Where a Cost Bill is Left in the Clerk’s Office About One Hour After the Time specified by law for the closing of the office, there being no person present authorized to receive and file it, the paper is not filed; and if the date of the alleged filing is the last day allowed by the statute for filing the bill, a motion to strike it out should be granted.
The opinion of the court in this case was rendered upon a notice of motion to strike out cost bill filed August 28, •1883. The notice was given by M. Cooney, the attorney theretofore appointed by the court to appear “for Ellen McPartry, of Ireland, John Simpson, of Philadelphia, Ann Halligan, of Philadelphia, Rose Kenney, Boston, to represent them upon the contest and application for the probate of the alleged will on file herein, and upon all subsequent proceedings in the estate; such persons being heirs of deceased (Bridget McGovern).”
The notice of motion was directed to a cost bill claimed to have been filed August 23, 1883, but which appears by the record to have not been actually filed till January 12, 1884; this cost bill was presented by John McQueeny and Edward McFernan, proponents and executors of the last will of the deceased, and purported to be a memorandum of costs incurred on the contest to the probate of the will; the contest having been made by the heirs named aforesaid, represented by M. Cooney.
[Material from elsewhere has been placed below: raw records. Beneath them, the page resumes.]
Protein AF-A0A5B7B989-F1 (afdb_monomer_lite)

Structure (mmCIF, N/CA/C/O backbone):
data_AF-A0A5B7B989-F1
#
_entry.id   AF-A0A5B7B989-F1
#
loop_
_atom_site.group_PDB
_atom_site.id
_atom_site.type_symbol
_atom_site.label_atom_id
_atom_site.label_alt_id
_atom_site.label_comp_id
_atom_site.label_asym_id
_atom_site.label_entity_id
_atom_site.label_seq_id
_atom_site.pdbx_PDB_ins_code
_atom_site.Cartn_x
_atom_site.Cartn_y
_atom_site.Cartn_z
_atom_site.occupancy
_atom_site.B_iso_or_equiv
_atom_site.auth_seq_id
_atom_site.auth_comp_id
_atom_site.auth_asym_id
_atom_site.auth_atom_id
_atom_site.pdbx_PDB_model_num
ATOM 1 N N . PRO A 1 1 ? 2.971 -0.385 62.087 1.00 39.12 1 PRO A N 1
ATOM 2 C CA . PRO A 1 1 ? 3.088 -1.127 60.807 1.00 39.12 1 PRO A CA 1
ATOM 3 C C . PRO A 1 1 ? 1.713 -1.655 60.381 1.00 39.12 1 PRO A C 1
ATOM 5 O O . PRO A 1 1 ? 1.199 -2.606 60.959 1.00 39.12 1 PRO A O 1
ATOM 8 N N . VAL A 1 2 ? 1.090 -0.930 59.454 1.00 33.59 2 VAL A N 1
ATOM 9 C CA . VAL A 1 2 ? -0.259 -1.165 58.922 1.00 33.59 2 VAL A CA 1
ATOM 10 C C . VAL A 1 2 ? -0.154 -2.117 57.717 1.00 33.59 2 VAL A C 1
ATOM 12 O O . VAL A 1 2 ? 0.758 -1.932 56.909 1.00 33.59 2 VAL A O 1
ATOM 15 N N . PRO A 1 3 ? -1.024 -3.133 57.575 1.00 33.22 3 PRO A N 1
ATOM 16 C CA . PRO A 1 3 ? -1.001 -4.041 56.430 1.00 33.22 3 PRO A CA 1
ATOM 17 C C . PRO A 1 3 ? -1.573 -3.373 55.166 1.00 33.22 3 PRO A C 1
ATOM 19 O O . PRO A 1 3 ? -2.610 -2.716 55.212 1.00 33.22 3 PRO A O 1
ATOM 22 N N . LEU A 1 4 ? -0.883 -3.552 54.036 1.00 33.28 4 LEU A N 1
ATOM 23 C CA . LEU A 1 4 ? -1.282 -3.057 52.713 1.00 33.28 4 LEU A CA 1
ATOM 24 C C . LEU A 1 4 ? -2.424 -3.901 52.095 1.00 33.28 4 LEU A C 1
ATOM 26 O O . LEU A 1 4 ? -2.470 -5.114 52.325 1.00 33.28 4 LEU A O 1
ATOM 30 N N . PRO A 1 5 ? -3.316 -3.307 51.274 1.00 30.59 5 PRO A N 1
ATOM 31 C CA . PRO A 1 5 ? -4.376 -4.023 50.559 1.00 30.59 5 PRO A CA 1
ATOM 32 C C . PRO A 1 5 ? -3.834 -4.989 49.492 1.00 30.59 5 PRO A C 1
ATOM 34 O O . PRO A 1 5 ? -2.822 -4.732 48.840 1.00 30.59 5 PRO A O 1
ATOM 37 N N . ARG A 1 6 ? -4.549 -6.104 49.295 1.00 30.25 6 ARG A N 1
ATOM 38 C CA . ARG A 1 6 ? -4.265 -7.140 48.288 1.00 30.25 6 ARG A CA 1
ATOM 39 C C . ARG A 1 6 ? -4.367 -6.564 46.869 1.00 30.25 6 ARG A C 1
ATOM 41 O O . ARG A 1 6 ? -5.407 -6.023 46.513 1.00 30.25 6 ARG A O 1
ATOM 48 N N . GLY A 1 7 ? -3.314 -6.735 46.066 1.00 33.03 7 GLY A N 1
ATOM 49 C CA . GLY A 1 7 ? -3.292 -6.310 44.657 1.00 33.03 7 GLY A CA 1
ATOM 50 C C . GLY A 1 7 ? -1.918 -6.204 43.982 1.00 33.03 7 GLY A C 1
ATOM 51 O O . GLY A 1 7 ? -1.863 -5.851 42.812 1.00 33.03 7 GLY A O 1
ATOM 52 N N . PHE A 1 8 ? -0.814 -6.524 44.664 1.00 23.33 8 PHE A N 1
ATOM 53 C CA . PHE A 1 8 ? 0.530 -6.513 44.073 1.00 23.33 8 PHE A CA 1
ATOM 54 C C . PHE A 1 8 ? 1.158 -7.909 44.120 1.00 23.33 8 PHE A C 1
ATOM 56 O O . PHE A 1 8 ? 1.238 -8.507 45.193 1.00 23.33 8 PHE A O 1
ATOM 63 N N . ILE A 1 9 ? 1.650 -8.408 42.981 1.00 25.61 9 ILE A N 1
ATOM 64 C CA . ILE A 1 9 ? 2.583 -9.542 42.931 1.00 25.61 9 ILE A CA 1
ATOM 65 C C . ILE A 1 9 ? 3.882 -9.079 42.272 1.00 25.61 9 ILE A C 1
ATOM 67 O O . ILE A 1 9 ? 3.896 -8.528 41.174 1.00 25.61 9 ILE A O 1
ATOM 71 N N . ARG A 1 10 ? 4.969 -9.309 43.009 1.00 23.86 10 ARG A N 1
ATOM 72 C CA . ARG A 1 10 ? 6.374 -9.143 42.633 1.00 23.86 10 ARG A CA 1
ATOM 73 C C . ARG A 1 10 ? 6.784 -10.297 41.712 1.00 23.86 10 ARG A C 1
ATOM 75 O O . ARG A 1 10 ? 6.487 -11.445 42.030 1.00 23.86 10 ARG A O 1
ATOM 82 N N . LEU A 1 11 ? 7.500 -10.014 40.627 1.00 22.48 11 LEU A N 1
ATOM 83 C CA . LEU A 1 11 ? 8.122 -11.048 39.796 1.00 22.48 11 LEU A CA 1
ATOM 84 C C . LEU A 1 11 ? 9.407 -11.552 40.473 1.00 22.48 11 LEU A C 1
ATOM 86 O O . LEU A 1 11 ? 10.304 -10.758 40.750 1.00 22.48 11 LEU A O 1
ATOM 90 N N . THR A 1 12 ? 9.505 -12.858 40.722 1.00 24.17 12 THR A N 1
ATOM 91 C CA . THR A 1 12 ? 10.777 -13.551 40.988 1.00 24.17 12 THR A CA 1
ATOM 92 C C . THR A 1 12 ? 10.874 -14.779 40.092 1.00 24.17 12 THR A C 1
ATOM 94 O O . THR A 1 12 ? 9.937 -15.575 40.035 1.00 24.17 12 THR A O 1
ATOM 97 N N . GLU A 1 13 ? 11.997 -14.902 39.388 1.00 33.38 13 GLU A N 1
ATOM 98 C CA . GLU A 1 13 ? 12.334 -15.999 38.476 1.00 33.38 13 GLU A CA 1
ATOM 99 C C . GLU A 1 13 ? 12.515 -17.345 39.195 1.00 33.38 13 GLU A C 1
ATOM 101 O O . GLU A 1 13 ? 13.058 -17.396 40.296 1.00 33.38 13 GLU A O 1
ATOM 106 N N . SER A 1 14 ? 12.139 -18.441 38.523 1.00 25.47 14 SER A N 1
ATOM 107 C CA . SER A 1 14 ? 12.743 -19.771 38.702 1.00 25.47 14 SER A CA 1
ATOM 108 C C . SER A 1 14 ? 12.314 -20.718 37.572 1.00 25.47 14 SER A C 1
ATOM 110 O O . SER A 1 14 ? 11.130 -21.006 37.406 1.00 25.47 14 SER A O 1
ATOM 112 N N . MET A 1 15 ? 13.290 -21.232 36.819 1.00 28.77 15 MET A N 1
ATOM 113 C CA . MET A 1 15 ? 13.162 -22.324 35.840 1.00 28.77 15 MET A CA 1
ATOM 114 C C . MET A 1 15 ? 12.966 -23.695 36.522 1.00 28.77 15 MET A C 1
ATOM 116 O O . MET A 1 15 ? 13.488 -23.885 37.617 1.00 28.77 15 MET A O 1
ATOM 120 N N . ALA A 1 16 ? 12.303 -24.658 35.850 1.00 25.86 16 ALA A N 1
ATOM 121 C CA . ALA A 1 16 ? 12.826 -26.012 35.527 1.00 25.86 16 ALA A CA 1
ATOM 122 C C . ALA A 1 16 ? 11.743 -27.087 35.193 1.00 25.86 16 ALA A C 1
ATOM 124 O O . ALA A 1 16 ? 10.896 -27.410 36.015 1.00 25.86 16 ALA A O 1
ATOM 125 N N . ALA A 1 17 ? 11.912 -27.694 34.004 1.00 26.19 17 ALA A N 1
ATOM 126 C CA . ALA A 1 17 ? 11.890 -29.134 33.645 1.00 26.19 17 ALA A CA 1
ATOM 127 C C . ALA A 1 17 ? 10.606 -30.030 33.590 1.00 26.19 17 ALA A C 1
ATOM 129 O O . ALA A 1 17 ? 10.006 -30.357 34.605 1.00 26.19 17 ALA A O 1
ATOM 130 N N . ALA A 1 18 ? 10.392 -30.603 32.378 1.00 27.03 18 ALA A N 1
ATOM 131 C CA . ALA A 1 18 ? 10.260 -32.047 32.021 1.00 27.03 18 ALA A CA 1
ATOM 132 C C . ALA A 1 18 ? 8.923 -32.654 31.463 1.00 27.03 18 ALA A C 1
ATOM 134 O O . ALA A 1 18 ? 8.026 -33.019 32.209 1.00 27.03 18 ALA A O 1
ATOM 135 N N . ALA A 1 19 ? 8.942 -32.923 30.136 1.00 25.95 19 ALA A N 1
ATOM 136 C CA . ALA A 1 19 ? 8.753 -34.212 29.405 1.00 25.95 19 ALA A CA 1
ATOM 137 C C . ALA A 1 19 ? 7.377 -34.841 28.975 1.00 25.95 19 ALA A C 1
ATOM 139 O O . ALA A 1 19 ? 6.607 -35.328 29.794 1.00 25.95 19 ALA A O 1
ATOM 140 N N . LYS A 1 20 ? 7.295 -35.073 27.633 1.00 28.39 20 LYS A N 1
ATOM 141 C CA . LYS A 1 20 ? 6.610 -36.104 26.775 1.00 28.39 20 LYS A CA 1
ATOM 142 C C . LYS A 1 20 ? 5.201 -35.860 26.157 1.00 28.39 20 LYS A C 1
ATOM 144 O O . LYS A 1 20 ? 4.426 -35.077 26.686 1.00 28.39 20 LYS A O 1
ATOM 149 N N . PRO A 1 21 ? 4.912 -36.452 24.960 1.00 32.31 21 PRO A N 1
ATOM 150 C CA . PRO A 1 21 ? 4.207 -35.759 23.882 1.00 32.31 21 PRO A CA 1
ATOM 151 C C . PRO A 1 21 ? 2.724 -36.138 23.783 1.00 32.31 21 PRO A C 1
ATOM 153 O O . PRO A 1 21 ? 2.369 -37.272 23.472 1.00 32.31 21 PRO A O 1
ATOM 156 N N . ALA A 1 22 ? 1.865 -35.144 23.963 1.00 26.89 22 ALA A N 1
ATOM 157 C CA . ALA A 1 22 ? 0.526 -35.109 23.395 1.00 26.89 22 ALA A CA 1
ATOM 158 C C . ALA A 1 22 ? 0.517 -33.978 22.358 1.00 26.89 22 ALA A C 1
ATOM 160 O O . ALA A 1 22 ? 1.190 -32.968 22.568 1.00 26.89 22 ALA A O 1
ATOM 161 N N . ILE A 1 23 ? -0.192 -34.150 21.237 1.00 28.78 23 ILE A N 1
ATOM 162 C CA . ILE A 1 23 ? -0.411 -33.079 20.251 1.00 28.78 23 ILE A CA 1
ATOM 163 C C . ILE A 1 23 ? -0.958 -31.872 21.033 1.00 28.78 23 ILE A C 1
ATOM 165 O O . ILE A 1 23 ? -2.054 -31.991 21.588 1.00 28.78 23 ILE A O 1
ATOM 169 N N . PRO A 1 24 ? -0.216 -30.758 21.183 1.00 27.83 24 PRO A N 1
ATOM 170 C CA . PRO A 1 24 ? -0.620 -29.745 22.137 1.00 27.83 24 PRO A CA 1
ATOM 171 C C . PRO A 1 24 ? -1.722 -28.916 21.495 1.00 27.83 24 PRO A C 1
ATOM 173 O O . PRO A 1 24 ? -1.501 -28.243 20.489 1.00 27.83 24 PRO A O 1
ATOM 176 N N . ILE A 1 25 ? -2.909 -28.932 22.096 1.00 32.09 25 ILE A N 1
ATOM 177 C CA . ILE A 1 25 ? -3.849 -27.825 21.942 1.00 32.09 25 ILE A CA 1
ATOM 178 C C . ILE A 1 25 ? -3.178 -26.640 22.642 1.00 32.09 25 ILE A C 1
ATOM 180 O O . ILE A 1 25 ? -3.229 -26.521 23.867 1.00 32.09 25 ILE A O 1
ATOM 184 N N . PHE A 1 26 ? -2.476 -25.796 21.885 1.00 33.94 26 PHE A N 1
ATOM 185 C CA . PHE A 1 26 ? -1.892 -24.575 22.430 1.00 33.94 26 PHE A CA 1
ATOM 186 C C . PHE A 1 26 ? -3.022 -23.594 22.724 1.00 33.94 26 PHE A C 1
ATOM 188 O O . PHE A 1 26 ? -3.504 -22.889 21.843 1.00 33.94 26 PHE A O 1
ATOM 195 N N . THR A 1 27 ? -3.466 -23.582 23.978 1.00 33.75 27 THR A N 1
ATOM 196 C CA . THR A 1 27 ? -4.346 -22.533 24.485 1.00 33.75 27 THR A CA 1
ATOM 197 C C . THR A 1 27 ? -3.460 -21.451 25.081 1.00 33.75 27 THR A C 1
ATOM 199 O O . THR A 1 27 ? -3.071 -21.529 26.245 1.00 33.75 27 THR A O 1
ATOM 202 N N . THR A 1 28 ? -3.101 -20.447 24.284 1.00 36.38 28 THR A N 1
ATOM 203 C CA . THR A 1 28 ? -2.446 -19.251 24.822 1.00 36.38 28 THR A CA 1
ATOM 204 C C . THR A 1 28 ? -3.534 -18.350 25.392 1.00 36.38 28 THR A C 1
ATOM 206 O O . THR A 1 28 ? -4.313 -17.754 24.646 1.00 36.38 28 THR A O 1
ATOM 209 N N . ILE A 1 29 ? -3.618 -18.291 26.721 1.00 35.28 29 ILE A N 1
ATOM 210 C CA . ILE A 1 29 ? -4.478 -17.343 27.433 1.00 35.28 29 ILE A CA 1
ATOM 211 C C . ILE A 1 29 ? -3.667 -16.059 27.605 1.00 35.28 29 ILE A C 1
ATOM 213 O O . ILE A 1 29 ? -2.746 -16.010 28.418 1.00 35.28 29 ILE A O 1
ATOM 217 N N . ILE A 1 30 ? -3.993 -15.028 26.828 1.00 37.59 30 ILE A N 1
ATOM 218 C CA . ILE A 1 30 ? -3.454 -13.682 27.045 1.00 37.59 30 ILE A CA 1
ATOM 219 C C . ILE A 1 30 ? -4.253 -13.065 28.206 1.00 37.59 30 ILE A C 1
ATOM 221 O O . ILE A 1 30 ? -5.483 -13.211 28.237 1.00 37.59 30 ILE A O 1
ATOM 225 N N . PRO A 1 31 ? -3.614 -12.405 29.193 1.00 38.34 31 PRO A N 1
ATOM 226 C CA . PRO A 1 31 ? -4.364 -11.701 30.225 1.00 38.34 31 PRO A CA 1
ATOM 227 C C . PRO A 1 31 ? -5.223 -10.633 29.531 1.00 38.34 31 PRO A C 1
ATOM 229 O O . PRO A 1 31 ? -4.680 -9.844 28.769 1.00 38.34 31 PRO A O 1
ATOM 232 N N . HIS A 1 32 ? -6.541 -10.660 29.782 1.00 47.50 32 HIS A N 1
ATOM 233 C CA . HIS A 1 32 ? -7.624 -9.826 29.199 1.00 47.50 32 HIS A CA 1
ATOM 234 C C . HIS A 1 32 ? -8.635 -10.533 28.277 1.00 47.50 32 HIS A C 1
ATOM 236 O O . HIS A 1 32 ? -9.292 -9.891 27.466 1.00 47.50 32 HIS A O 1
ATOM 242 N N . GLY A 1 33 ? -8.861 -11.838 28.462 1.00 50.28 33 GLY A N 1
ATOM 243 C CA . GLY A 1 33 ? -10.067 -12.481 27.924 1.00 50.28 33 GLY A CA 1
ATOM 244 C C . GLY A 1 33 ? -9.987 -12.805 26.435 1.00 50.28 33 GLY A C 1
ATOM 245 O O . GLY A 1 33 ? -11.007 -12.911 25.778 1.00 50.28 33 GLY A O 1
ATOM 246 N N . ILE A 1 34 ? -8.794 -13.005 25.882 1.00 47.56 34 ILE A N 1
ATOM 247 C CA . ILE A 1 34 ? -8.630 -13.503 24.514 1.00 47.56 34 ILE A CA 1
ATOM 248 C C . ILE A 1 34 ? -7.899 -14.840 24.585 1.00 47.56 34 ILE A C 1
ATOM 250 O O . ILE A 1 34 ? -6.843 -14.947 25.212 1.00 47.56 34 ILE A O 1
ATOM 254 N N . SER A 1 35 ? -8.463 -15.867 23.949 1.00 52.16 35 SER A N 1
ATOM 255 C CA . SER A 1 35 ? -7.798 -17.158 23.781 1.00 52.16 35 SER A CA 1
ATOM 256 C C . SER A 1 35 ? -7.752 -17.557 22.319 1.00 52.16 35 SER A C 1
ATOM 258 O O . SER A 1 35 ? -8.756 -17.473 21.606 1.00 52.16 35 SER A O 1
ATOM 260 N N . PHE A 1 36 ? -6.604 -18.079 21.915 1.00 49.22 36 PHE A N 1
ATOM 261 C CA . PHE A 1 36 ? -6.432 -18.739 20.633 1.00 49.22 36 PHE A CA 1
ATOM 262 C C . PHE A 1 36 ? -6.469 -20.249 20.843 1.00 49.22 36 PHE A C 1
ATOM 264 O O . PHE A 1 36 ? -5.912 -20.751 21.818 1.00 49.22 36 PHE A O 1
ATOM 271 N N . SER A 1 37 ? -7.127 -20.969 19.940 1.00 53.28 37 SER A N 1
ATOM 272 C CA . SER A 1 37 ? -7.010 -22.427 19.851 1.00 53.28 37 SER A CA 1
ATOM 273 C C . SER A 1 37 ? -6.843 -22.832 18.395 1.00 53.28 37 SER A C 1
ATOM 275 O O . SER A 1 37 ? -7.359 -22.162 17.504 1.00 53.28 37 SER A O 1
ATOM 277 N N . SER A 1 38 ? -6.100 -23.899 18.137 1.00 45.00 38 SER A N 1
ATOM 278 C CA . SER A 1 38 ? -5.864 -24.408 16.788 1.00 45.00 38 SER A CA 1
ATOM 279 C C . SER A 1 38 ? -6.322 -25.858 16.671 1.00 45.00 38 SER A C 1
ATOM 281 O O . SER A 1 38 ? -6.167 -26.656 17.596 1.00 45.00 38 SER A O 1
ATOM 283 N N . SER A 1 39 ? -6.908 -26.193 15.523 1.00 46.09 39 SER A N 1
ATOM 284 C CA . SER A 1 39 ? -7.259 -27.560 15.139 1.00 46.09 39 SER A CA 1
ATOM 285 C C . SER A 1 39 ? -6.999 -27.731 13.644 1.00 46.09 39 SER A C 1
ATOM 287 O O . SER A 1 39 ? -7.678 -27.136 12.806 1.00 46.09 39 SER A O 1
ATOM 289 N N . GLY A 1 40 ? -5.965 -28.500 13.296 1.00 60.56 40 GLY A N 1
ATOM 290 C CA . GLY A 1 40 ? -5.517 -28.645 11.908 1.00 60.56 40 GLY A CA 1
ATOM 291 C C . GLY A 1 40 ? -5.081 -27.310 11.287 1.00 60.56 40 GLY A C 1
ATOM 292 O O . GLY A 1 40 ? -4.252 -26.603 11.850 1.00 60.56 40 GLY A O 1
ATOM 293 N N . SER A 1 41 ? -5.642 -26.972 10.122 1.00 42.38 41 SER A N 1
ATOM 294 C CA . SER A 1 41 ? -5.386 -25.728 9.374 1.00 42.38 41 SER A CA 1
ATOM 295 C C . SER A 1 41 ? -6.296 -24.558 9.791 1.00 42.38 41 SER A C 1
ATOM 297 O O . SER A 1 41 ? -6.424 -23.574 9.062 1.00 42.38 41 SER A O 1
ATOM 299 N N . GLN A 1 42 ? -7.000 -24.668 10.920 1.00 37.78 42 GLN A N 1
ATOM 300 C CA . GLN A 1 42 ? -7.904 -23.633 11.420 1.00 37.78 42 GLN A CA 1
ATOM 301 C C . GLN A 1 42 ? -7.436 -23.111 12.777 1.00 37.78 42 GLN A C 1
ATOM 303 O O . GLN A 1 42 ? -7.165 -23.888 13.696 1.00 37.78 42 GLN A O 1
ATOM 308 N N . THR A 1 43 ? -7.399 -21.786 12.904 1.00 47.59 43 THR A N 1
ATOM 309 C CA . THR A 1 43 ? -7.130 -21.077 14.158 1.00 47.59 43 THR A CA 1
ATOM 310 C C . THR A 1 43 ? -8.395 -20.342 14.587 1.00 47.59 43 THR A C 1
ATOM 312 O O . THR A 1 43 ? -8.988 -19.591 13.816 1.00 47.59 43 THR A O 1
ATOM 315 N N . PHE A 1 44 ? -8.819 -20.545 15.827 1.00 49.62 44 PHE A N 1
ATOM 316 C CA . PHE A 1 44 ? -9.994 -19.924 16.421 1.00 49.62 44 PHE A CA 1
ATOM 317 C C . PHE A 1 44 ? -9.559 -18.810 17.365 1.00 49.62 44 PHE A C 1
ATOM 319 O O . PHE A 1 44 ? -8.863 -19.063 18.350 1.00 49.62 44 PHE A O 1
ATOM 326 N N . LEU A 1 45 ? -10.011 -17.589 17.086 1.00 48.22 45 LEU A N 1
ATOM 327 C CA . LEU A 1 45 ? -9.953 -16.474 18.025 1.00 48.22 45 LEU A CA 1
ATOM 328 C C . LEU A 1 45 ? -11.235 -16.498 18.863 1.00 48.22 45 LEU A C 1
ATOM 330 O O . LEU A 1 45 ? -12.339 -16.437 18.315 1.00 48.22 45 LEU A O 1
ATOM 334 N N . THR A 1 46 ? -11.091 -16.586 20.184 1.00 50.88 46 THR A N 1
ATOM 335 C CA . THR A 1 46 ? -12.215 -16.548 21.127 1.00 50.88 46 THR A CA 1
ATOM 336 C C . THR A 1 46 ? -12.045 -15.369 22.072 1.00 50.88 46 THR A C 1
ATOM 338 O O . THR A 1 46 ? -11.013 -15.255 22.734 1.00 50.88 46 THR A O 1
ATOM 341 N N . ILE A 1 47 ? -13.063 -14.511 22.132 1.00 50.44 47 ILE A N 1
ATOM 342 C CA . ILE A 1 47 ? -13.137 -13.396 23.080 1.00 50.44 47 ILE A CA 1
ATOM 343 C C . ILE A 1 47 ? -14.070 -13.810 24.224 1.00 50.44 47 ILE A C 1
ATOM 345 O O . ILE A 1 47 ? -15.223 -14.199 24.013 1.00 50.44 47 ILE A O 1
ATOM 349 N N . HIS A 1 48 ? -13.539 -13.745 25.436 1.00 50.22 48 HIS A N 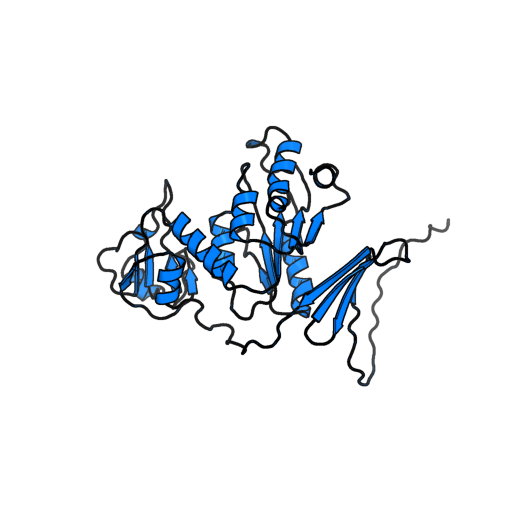1
ATOM 350 C CA . HIS A 1 48 ? -14.161 -14.078 26.707 1.00 50.22 48 HIS A CA 1
ATOM 351 C C . HIS A 1 48 ? -14.497 -12.804 27.472 1.00 50.22 48 HIS A C 1
ATOM 353 O O . HIS A 1 48 ? -13.706 -11.863 27.519 1.00 50.22 48 HIS A O 1
ATOM 359 N N . ASP A 1 49 ? -15.648 -12.818 28.134 1.00 43.97 49 ASP A N 1
ATOM 360 C CA . ASP A 1 49 ? -16.029 -11.796 29.105 1.00 43.97 49 ASP A CA 1
ATOM 361 C C . ASP A 1 49 ? -15.041 -11.775 30.301 1.00 43.97 49 ASP A C 1
ATOM 363 O O . ASP A 1 49 ? -14.812 -12.830 30.917 1.00 43.97 49 ASP A O 1
ATOM 367 N N . PRO A 1 50 ? -14.477 -10.608 30.681 1.00 44.88 50 PRO A N 1
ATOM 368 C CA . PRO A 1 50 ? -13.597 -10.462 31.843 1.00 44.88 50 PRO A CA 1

The ground specified in the notice of motion to strike out was, among other grounds, first, that the cost bill “was not filed or served within five days after the decision and judgment of the court was made, and the order admitting the will to probate was made and entered.” The opinion of the court is directed solely to this first ground, and the facts supporting that ground are fully set out in the opinion.
M. Cooney, for the motion.
C. F. Hanlon, contra.

Opinion:
COFFEY, J.
The cost bill in this matter was not delivered to the clerk, nor received by him. "Filing a paper consists in presenting it at the proper office, and leaving it there deposited with the papers in such office." According to the evidence, the office was legally closed when the paper was left there": Pol. Code, sec. 1030. No person authorized to receive it and file it was present—it being about one hour after the closing of the office (Pol. Code, sec. 1030), and there was no person present to whom it could be "presented," nor does it appear it was "deposited with the papers" in the office. This paper never was filed, in the sense of the statute.
Motion to strike out granted.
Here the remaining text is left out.